Additionally, administrative savings once estimated to be hundreds of millions of dollars under Green Mountain Care did not materialize, Costa said.

“After thinking about how to implement Green Mountain Care, we think this is neither practical nor realistic,” he said.

Costa said the system would cost a total of $4.3 billion in 2017, with $2.6 billion raised in the proposed payroll and income taxes. By 2020, the total cost would increase to $5 billion, with more than $3 billion raised in taxes.

But the GMC fund would already be running a deficit of $86 million by that year, he said, because federal ACA waivers and Medicaid funding from the federal government would not keep pace with growth.

“In year one, the system works with a surplus of $168 million,” Costa said. “However, you see by year four, since health care expenditures exceed revenue growth, the system finds itself in deficit.”

Shumlin said he asked his health care reform team to go back and look at additional policy choices that might make the system work.

“All the alternatives that came to me either failed to meet the key criteria that we set out to fulfill or were equally unaffordable,” the governor said. “The bottom line is, as we completed the financing modeling in the last several days, it became clear that the risk of economic shock is too high at this time, all for a plan that I can responsibly support for passage in the Legislature.”

Wednesday’s announcement is a major setback for single-payer advocates who hoped that Shumlin would finally deliver on his promise. It’s also a major political setback for Shumlin, whose full-throated support for pursuing a single-payer health care system in the 2010 election helped propel him past a crowded Democratic primary field and into the governor’s office.

Despite abandoning the push for a single payer system, Shumlin said he would work with the Legislature this year to achieve some elements of his health reform goals. Among them are:

— Enhancing the Green Mountain Care Board’s role as a central regulator of health care with the goal of lowering health care spending increases to between 3 and 4 percent.

— Continuing to pursue an “all-payer waiver” from the federal government so Vermont can be the first state to move from the current quantity-based, fee-for-service payment system to one that reimburses providers for quality and health outcomes.

— Strengthening the Blueprint for Health and building on preliminary results that have shown a bend in the cost curve.

Shumlin declined to comment Wednesday on what the announcement meant for his political future.
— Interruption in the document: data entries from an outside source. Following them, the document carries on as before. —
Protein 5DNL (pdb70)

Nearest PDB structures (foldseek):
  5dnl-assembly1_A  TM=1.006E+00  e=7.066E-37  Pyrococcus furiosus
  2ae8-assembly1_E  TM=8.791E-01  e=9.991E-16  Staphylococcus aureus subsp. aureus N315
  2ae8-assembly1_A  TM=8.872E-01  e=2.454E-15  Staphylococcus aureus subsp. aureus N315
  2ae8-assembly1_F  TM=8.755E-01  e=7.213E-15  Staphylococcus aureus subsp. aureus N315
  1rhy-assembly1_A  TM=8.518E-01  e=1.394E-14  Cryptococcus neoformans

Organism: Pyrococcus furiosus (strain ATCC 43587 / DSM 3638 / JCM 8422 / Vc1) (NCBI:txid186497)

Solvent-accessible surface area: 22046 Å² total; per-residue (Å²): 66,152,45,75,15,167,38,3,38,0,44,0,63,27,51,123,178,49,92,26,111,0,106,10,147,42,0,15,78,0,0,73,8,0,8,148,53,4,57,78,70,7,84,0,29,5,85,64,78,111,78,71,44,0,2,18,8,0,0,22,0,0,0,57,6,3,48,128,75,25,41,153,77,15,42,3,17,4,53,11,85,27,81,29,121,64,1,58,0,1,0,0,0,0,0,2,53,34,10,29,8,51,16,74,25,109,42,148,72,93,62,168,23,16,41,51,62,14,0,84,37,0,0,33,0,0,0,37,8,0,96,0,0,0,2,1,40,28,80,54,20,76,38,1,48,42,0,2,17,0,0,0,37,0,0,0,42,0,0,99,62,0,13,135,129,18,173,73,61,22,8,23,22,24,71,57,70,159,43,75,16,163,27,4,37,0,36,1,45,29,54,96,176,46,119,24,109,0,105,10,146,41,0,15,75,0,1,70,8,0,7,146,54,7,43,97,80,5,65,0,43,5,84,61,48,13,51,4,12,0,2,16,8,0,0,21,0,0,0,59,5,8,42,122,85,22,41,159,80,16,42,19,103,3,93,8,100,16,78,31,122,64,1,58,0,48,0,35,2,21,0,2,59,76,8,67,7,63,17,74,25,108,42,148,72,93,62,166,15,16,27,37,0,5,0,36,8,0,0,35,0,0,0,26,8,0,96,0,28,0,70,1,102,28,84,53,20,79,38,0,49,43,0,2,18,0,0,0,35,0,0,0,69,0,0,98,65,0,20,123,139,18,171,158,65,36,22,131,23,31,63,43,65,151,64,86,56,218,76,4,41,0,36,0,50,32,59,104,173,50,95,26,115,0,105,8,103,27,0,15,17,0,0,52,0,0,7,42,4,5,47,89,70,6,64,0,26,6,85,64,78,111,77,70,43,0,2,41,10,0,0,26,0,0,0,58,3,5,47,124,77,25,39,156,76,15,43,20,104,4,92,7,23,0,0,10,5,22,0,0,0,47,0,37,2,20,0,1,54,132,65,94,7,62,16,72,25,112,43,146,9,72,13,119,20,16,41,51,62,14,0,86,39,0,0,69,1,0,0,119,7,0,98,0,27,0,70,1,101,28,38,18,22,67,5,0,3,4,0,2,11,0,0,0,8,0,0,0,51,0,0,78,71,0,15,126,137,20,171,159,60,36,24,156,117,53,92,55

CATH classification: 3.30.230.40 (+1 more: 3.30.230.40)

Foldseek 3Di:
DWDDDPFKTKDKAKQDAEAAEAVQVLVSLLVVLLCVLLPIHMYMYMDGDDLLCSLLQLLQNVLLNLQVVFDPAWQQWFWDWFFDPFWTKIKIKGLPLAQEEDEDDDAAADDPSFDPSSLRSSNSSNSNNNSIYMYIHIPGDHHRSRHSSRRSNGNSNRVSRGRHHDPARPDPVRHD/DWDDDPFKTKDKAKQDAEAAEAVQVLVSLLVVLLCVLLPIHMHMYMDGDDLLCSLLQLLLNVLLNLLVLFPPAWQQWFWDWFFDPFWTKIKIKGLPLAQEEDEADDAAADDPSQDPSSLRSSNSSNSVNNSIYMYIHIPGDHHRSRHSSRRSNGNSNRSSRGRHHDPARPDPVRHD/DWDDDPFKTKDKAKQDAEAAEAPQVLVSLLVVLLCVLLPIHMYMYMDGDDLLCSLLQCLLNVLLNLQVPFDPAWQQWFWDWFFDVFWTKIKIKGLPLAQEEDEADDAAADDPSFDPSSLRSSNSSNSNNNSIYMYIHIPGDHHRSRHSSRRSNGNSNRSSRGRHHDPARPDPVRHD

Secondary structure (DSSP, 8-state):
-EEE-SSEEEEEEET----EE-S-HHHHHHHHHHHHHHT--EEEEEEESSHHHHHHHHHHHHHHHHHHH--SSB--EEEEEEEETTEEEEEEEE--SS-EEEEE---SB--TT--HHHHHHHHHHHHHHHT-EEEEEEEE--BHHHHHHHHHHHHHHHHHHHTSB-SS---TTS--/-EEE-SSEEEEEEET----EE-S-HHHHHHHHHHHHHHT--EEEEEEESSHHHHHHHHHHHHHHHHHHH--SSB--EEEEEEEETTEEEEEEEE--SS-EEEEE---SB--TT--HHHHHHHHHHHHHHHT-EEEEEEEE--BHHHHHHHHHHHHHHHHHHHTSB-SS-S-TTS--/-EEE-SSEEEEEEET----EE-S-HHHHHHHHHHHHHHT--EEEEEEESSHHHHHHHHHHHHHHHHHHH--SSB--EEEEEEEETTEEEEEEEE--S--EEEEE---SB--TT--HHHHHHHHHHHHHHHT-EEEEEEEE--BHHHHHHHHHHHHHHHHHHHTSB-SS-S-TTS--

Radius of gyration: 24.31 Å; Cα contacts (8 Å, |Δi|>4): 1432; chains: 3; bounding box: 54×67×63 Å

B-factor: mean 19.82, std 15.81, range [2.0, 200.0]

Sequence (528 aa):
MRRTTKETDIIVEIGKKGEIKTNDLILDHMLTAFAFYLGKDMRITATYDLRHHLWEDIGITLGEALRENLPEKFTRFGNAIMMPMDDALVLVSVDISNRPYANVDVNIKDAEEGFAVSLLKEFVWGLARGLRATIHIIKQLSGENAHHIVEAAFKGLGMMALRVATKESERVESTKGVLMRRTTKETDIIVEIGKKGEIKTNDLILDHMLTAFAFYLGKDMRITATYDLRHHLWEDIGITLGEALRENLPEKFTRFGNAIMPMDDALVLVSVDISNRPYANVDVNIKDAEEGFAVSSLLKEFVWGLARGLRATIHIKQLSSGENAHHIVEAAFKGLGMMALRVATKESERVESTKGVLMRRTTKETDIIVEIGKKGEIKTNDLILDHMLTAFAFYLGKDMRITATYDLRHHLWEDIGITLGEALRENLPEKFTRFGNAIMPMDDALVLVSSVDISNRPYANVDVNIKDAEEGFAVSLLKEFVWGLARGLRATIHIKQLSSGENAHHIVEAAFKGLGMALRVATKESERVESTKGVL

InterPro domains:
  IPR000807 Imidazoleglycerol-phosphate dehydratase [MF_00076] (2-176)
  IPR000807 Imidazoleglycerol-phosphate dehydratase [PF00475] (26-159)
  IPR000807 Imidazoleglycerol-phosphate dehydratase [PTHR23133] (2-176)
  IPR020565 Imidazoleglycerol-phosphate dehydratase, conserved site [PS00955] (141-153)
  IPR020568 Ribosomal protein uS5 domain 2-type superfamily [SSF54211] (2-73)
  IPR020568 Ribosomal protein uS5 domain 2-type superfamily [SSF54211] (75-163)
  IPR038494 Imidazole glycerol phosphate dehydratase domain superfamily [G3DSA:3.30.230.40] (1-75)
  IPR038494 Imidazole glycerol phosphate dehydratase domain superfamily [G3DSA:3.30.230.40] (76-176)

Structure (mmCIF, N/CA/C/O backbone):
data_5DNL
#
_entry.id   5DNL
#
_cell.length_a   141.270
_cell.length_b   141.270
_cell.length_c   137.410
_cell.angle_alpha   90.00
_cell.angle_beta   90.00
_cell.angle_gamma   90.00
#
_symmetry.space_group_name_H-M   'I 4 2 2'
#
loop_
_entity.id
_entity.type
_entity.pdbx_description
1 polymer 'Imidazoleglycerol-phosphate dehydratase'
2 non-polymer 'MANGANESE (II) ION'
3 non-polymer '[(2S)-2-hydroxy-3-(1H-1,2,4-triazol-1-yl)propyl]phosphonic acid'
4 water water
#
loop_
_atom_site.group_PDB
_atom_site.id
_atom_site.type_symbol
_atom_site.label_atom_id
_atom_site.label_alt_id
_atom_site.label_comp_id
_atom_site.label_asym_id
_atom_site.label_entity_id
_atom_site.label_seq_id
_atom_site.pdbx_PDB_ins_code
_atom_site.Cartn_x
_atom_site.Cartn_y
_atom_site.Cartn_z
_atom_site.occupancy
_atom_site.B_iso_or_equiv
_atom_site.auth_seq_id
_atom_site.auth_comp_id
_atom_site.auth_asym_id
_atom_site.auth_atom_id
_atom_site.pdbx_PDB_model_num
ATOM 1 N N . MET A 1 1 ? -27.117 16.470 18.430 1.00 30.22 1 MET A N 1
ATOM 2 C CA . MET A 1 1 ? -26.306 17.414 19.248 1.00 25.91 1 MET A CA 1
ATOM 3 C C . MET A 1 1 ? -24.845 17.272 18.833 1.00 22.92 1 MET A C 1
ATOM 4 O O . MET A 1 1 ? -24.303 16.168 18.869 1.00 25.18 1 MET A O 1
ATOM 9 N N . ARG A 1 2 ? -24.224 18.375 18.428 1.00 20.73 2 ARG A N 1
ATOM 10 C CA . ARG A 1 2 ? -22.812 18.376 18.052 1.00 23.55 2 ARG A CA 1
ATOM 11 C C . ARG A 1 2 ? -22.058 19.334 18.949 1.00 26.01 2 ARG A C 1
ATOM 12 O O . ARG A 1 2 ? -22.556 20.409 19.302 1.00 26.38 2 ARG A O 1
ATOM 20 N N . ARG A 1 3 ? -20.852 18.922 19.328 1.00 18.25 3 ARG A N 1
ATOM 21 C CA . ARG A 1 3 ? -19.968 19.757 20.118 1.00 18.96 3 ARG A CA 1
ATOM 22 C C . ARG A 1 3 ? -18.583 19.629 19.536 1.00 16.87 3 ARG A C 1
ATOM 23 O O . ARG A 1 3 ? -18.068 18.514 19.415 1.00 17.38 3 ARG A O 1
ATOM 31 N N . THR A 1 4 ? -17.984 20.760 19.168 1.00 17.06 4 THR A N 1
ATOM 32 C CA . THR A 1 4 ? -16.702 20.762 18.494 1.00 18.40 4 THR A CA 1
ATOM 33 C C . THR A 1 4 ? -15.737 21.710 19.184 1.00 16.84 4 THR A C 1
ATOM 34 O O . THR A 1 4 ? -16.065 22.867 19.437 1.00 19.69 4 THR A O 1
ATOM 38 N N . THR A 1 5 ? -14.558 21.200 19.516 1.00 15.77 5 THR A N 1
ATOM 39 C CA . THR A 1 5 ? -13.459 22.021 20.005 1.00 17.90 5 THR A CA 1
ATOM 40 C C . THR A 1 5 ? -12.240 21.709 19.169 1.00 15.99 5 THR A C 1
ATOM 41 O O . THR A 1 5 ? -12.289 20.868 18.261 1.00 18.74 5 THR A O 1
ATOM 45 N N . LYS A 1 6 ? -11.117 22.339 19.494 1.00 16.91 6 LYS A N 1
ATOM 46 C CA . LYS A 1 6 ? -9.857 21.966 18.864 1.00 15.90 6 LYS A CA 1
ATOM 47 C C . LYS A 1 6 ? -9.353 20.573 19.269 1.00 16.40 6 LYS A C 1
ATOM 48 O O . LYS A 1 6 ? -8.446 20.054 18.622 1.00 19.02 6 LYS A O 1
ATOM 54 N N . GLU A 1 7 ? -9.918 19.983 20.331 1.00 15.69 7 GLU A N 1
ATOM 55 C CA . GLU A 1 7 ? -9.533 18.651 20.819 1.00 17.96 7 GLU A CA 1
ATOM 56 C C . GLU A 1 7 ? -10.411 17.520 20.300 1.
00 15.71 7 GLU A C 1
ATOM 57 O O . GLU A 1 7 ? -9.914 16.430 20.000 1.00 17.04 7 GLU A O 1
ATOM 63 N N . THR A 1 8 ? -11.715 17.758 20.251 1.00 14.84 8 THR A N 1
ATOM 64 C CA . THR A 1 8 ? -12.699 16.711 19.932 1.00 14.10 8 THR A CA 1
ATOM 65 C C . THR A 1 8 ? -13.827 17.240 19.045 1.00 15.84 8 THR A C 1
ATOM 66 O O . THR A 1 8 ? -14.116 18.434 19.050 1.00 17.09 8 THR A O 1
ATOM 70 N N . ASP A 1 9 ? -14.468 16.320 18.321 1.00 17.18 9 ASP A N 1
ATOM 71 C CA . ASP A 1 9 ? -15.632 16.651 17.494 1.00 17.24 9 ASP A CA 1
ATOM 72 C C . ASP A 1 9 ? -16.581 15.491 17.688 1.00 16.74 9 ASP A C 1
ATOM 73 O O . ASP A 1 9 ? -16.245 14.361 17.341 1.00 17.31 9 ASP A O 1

“Vermonters elected me to try and solve problems that are holding them back. This is one of them. Vermonters’ incomes are being consumed by health care costs and health care challenges, lack of access, choices we make — it’s one of the biggest problems that we face,” he said. “They also expect me to do it in a responsible fashion that will help and not hurt Vermont, and we’ve done our work, we’ve gotten the facts, we’ve taken on a tough issue that, frankly, most governors haven’t, and they expected us to give them an honest assessment of what we found. That’s what we’ve done. I obviously wish that the numbers were different. It’s a huge disappointment to me.”